Of the lines in the data below, write out exactly those from the one holding "ATOM 11 C C" through the one holding "ATOM 32 O O", both included.

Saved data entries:
--------

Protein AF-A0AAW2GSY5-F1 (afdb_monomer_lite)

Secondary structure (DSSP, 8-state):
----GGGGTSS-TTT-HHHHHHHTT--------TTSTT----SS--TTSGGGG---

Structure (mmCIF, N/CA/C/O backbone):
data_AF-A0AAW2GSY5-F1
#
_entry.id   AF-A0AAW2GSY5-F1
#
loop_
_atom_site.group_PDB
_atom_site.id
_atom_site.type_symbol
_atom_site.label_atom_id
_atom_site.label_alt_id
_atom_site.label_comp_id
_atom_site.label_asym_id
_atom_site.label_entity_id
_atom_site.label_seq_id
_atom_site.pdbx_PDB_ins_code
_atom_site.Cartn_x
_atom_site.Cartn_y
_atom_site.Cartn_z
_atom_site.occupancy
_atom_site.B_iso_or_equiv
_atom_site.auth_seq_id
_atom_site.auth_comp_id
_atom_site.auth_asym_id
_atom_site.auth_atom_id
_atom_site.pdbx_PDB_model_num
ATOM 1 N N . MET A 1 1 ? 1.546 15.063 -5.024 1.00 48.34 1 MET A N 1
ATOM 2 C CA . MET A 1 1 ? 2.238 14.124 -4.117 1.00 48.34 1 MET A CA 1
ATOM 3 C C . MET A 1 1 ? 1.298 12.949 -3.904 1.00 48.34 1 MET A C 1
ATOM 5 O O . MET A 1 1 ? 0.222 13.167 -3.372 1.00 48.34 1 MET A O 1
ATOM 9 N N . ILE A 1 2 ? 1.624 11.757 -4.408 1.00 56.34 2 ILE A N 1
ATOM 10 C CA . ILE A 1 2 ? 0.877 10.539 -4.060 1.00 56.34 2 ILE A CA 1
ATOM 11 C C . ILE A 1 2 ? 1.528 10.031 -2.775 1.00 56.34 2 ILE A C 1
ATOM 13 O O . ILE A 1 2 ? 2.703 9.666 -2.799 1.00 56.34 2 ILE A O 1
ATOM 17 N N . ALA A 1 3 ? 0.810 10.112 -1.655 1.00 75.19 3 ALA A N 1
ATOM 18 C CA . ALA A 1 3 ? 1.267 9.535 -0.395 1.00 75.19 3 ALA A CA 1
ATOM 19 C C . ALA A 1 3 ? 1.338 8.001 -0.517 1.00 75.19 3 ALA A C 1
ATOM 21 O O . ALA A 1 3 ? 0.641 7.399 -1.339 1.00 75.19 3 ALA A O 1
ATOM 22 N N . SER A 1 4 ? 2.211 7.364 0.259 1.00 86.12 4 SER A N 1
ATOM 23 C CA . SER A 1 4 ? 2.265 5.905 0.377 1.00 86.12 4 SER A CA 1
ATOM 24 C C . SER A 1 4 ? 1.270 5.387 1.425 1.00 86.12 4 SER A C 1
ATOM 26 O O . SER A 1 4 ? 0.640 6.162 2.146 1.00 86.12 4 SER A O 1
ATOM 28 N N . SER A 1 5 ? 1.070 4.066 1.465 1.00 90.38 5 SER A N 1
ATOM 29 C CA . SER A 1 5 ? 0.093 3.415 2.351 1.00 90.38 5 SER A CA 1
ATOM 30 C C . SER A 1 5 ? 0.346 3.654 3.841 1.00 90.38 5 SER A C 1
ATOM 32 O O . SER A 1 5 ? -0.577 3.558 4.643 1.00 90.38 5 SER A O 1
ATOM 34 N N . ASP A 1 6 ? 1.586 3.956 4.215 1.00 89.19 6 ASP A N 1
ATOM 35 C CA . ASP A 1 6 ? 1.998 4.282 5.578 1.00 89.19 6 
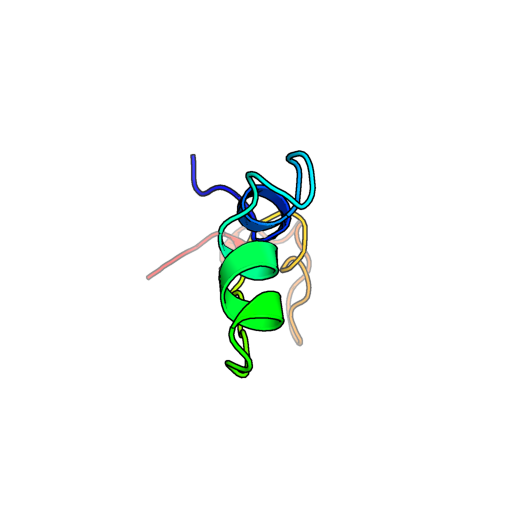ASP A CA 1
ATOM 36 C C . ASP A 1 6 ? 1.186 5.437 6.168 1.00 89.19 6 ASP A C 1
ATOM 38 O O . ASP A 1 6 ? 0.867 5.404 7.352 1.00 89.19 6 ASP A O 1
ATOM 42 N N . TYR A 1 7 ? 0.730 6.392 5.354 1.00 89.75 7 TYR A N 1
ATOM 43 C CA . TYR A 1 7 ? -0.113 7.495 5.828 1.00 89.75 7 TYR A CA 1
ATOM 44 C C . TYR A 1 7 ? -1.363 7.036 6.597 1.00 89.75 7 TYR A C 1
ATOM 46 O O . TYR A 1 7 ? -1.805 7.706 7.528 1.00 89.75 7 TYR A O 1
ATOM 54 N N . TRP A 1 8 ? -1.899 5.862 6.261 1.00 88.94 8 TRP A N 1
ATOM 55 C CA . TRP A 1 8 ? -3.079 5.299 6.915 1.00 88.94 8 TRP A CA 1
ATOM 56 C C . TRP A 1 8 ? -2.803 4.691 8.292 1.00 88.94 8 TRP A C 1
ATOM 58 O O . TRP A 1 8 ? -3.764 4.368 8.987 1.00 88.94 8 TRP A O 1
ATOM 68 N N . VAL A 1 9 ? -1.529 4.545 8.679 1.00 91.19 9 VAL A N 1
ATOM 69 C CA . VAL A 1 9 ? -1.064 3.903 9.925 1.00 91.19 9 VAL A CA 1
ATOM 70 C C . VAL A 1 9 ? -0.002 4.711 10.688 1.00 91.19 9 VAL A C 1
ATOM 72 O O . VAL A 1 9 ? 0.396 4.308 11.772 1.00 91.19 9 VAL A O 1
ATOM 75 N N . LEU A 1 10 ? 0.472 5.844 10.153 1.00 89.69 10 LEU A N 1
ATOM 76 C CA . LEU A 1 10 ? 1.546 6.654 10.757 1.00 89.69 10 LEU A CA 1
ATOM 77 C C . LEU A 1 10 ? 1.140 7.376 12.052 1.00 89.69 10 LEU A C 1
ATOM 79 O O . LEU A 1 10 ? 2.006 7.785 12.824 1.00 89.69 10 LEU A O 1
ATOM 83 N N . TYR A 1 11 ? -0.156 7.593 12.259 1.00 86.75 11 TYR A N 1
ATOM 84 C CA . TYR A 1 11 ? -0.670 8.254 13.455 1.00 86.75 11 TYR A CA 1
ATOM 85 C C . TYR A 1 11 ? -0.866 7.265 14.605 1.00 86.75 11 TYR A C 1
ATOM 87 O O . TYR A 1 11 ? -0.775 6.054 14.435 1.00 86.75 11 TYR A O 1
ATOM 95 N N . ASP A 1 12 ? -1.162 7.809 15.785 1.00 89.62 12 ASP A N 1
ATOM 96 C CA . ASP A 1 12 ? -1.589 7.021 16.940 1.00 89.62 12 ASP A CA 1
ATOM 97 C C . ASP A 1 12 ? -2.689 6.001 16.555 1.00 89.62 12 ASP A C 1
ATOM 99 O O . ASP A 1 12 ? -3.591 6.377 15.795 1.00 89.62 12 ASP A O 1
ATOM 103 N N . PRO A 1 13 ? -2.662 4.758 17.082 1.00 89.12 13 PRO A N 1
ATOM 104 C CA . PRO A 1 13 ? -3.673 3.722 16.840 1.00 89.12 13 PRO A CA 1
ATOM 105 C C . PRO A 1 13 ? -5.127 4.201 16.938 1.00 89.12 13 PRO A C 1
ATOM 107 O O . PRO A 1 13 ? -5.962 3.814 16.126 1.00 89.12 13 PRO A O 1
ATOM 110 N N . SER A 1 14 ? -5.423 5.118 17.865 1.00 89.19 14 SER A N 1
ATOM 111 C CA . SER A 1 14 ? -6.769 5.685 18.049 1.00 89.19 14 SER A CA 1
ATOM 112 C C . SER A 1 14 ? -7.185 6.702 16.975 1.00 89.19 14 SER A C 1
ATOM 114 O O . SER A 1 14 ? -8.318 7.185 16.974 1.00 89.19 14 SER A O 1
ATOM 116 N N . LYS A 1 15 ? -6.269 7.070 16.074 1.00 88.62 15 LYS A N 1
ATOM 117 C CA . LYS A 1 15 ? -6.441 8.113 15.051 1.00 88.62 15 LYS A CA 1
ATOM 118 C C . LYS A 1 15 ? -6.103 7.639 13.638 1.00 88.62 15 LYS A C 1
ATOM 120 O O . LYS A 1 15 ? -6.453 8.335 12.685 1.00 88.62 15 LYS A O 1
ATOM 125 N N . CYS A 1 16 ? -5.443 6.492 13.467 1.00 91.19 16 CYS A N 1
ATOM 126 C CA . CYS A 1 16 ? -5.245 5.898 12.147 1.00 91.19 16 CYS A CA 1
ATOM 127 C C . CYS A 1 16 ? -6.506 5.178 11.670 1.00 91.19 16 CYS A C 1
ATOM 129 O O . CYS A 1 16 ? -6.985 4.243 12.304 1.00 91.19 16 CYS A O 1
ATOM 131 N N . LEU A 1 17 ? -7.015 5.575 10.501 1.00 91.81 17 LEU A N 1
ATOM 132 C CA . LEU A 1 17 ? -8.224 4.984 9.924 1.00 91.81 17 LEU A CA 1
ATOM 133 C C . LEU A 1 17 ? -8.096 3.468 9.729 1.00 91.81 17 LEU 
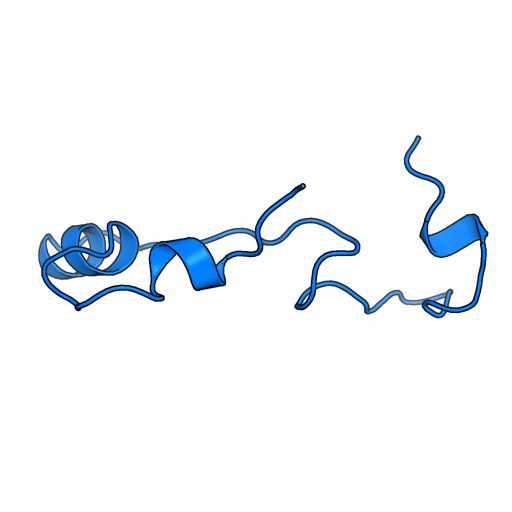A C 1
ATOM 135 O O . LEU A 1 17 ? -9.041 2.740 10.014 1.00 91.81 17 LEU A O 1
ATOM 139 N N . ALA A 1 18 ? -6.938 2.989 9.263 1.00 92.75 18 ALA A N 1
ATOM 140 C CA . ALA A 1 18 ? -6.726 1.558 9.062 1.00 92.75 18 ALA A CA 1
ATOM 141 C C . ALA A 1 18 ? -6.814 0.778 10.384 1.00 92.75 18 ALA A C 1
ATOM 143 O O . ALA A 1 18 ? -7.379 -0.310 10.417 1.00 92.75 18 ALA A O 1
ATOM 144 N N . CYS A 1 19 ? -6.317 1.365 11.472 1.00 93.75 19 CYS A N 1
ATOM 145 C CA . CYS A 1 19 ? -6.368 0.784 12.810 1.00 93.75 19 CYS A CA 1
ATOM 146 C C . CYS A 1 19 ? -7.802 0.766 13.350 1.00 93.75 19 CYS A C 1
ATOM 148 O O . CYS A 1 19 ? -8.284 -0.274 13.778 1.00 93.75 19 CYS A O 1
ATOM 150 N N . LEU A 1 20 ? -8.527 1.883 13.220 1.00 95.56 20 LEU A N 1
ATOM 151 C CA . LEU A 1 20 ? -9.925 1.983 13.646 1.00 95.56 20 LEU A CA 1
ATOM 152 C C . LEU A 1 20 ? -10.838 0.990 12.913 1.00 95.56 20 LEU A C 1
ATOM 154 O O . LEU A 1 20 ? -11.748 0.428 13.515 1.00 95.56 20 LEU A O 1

--------

Task response ▸
ATOM 11 C C . ILE A 1 2 ? 1.528 10.031 -2.775 1.00 56.34 2 ILE A C 1
ATOM 13 O O . ILE A 1 2 ? 2.703 9.666 -2.799 1.00 56.34 2 ILE A O 1
ATOM 17 N N . ALA A 1 3 ? 0.810 10.112 -1.655 1.00 75.19 3 ALA A N 1
ATOM 18 C CA . ALA A 1 3 ? 1.267 9.535 -0.395 1.00 75.19 3 ALA A CA 1
ATOM 19 C C . ALA A 1 3 ? 1.338 8.001 -0.517 1.00 75.19 3 ALA A C 1
ATOM 21 O O . ALA A 1 3 ? 0.641 7.399 -1.339 1.00 75.19 3 ALA A O 1
ATOM 22 N N . SER A 1 4 ? 2.211 7.364 0.259 1.00 86.12 4 SER A N 1
ATOM 23 C CA . SER A 1 4 ? 2.265 5.905 0.377 1.00 86.12 4 SER A CA 1
ATOM 24 C C . SER A 1 4 ? 1.270 5.387 1.425 1.00 86.12 4 SER A C 1
ATOM 26 O O . SER A 1 4 ? 0.640 6.162 2.146 1.00 86.12 4 SER A O 1
ATOM 28 N N . SER A 1 5 ? 1.070 4.066 1.465 1.00 90.38 5 SER A N 1
ATOM 29 C CA . SER A 1 5 ? 0.093 3.415 2.351 1.00 90.38 5 SER A CA 1
ATOM 30 C C . SER A 1 5 ? 0.346 3.654 3.841 1.00 90.38 5 SER A C 1
ATOM 32 O O . SER A 1 5 ? -0.577 3.558 4.643 1.00 90.38 5 SER A O 1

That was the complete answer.